We study the dynamical and collisional evolution of Near-Earth asteroids (NEAs) in Main Belt-crossing orbits (NEACs). We select NEACs with H < 18 and integrate their orbits for 1e7 yr with N-body simulations. Objects are grouped by initial semi-major axis (G1: a < 2.06 au; G2: 2.06 < a < 2.5 au; G3: a > 2.5 au). We compute the fraction of each orbit spent within the main belt (MB), dynamical occupancy maps in the (a,e) plane, and median lifetimes. Using collisional evolution, we obtain size-dependent timescales, the change in the NEA size-frequency distribution (SFD) over 1 Myr, and impactor and crater SFDs on 150 m to 1 km targets, representative of NEAs visited by space missions. Median dynamical lifetimes decrease with increasing a: ~1.3e7 yr (G1), ~2.1e6 yr (G2), and ~0.9e6 yr (G3). NEACs in G2-G3 maintain nearly constant MB residence fractions with short intervals of full containment, while G1 exhibits stronger 0-0.8 oscillations (median ~0.55 for ~1e6 yr). DART-analog impacts occur on ~1e5 yr timescales for targets smaller than about 300 m (rising to ~1e6 yr for larger bodies), whereas catastrophic collisions are negligible within NEAC lifetimes. Over 1 Myr, collisional erosion reduces the meter-size NEA population by only 0.1-1.4% depending on Q_D*. Comparison with the observed crater SFDs on Bennu, Didymos, and Ryugu indicates target strengths of Y ~ 100 Pa for Bennu, young effective surface ages for Didymos, and short crater-retention times of order 1e4-1e5 yr for craters with diameters smaller than 100 m on Ryugu, consistent with rapid resurfacing.
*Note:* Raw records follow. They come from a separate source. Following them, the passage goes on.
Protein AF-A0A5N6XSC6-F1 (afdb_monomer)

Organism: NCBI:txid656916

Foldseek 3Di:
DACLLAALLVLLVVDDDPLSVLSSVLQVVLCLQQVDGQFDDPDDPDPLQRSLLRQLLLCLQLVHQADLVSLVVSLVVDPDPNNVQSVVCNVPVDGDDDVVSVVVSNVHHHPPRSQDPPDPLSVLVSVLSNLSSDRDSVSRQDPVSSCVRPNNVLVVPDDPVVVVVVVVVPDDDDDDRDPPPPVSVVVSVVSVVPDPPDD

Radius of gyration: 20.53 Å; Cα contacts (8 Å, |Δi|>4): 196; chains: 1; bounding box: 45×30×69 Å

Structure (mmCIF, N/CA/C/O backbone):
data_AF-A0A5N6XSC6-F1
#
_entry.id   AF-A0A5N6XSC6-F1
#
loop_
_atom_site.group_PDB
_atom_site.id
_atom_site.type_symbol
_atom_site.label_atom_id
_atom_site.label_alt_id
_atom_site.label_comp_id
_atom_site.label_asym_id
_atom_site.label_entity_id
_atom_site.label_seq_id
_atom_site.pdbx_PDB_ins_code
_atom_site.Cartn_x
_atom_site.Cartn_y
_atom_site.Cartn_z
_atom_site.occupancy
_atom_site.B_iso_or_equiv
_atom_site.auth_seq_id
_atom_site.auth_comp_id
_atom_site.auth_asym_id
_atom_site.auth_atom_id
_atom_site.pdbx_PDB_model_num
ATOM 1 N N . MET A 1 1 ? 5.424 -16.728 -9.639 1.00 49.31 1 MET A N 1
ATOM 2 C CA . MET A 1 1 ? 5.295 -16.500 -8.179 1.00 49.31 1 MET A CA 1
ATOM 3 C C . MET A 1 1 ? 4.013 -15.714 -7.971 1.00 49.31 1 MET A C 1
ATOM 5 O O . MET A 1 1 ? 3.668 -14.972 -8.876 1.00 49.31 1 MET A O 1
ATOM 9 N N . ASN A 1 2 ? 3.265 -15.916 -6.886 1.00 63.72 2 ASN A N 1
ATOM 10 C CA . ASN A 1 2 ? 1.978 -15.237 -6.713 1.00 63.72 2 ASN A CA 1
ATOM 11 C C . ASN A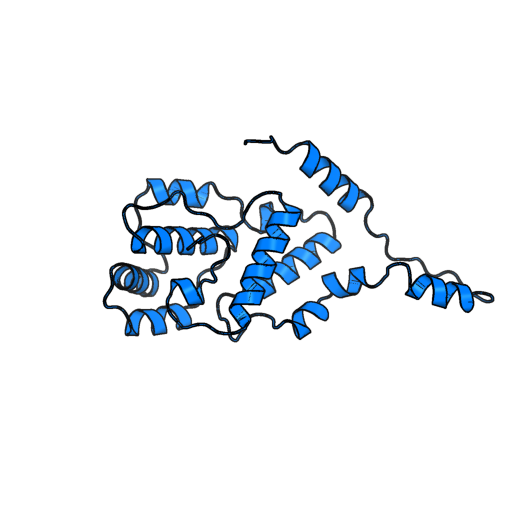 1 2 ? 2.209 -13.779 -6.250 1.00 63.72 2 ASN A C 1
ATOM 13 O O . ASN A 1 2 ? 2.725 -13.609 -5.145 1.00 63.72 2 ASN A O 1
ATOM 17 N N . PRO A 1 3 ? 1.886 -12.742 -7.047 1.00 75.44 3 PRO A N 1
ATOM 18 C CA . PRO A 1 3 ? 2.287 -11.359 -6.756 1.00 75.44 3 PRO A CA 1
ATOM 19 C C . PRO A 1 3 ? 1.499 -10.677 -5.621 1.00 75.44 3 PRO A C 1
ATOM 21 O O . PRO A 1 3 ? 1.793 -9.541 -5.268 1.00 75.44 3 PRO A O 1
ATOM 24 N N . LEU A 1 4 ? 0.514 -11.361 -5.035 1.00 81.62 4 LEU A N 1
ATOM 25 C CA . LEU A 1 4 ? -0.522 -10.781 -4.163 1.00 81.62 4 LEU A CA 1
ATOM 26 C C . LEU A 1 4 ? 0.004 -10.167 -2.856 1.00 81.62 4 LEU A C 1
ATOM 28 O O . LEU A 1 4 ? -0.638 -9.290 -2.287 1.00 81.62 4 LEU A O 1
ATOM 32 N N . TYR A 1 5 ? 1.169 -10.620 -2.390 1.00 88.50 5 TYR A N 1
ATOM 33 C CA . TYR A 1 5 ? 1.767 -10.203 -1.116 1.00 88.50 5 TYR A CA 1
ATOM 34 C C . TYR A 1 5 ? 3.187 -9.645 -1.294 1.00 88.50 5 TYR A C 1
ATOM 36 O O . TYR A 1 5 ? 3.934 -9.534 -0.322 1.00 88.50 5 TYR A O 1
ATOM 44 N N . LEU A 1 6 ? 3.588 -9.332 -2.534 1.00 90.94 6 LEU A N 1
ATOM 45 C CA . LEU A 1 6 ? 4.929 -8.825 -2.818 1.00 90.94 6 LEU A CA 1
A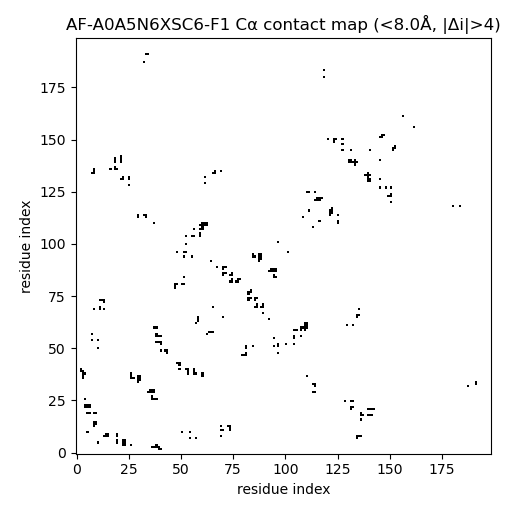TOM 46 C C . LEU A 1 6 ? 5.076 -7.370 -2.369 1.00 90.94 6 LEU A C 1
ATOM 48 O O . LEU A 1 6 ? 4.254 -6.511 -2.687 1.00 90.94 6 LEU A O 1
ATOM 52 N N . ALA A 1 7 ? 6.162 -7.114 -1.645 1.00 92.56 7 ALA A N 1
ATOM 53 C CA . ALA A 1 7 ? 6.537 -5.786 -1.193 1.00 92.56 7 ALA A CA 1
ATOM 54 C C . ALA A 1 7 ? 7.160 -4.959 -2.342 1.00 92.56 7 ALA A C 1
ATOM 56 O O . ALA A 1 7 ? 7.803 -5.527 -3.232 1.00 92.56 7 ALA A O 1
ATOM 57 N N . PRO A 1 8 ? 7.012 -3.621 -2.337 1.00 91.50 8 PRO A N 1
ATOM 58 C CA . PRO A 1 8 ? 7.504 -2.745 -3.405 1.00 91.50 8 PRO A CA 1
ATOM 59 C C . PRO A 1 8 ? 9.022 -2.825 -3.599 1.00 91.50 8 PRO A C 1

NEACs spend a substantial fraction of their lifetimes inside the MB and undergo frequent small-scale impacts, yet collisions weakly modify the global NEA SFD on Myr timescales. Our combined dynamical-collisional framework constrains NEAC lifetimes, orbital pathways, collisional timescales, and surface processing.

Paper Structure

This paper contains 10 sections, 5 equations, 9 figures.

Figures (9)

  • Figure 1: Distribution of semi-major axes $a$ and eccentricities $e$ of NEAs. The color bar indicates the fraction of time that NEAs spend within the MB relative to their orbital period. The curve $q=1.3$ au marks the boundary between NEAs and the MB (gray region), while NEACs correspond to the region to the right of the curve $Q=2.06$ au. The black dot indicates the $a$ and $e$ values of Didymos.
  • Figure 2: Cumulative percentage of escaped NEACs as a function of time for Groups 1–3. Escapes are defined as reaching a heliocentric distance $>100$ au or colliding with the Sun or a planet. Solid lines show the evolution for G1 (blue), G2 (orange), and G3 (green), while vertical dashed lines and markers indicate the median lifetime.
  • Figure 3: Dynamical occupancy maps in the $a$–$e$ plane for G1 (left panel), G2 (middle panel) and G3 (right panel). Colors indicate the fraction of total integration time spent in each of the 1000 grid cells. Solid black curves mark perihelion $q=1.3$ au and aphelion $Q=2.06$ au; dashed vertical lines denote the group boundaries at $a=2.06$ au and $a=2.5$ au.
  • Figure 4: Evolution of the fraction of time spent in the MB relative to the orbital period, $\Delta P_\mathrm{MB}/P$, for each NEAC (red) and the median at each time step (black) for G1 (left panel), G2 (middle panel), and G3 (right panel).
  • Figure 5: $Q_D^*$ as a function of target diameter $d_\mathrm{tgt}$ for rubble‐pile asteroids with different large‐boulder volume fractions raducan2024lessons. $Q_\mathrm{DART}$ corresponds to the 30% boulder‐volume case scaled to the DART impact energy.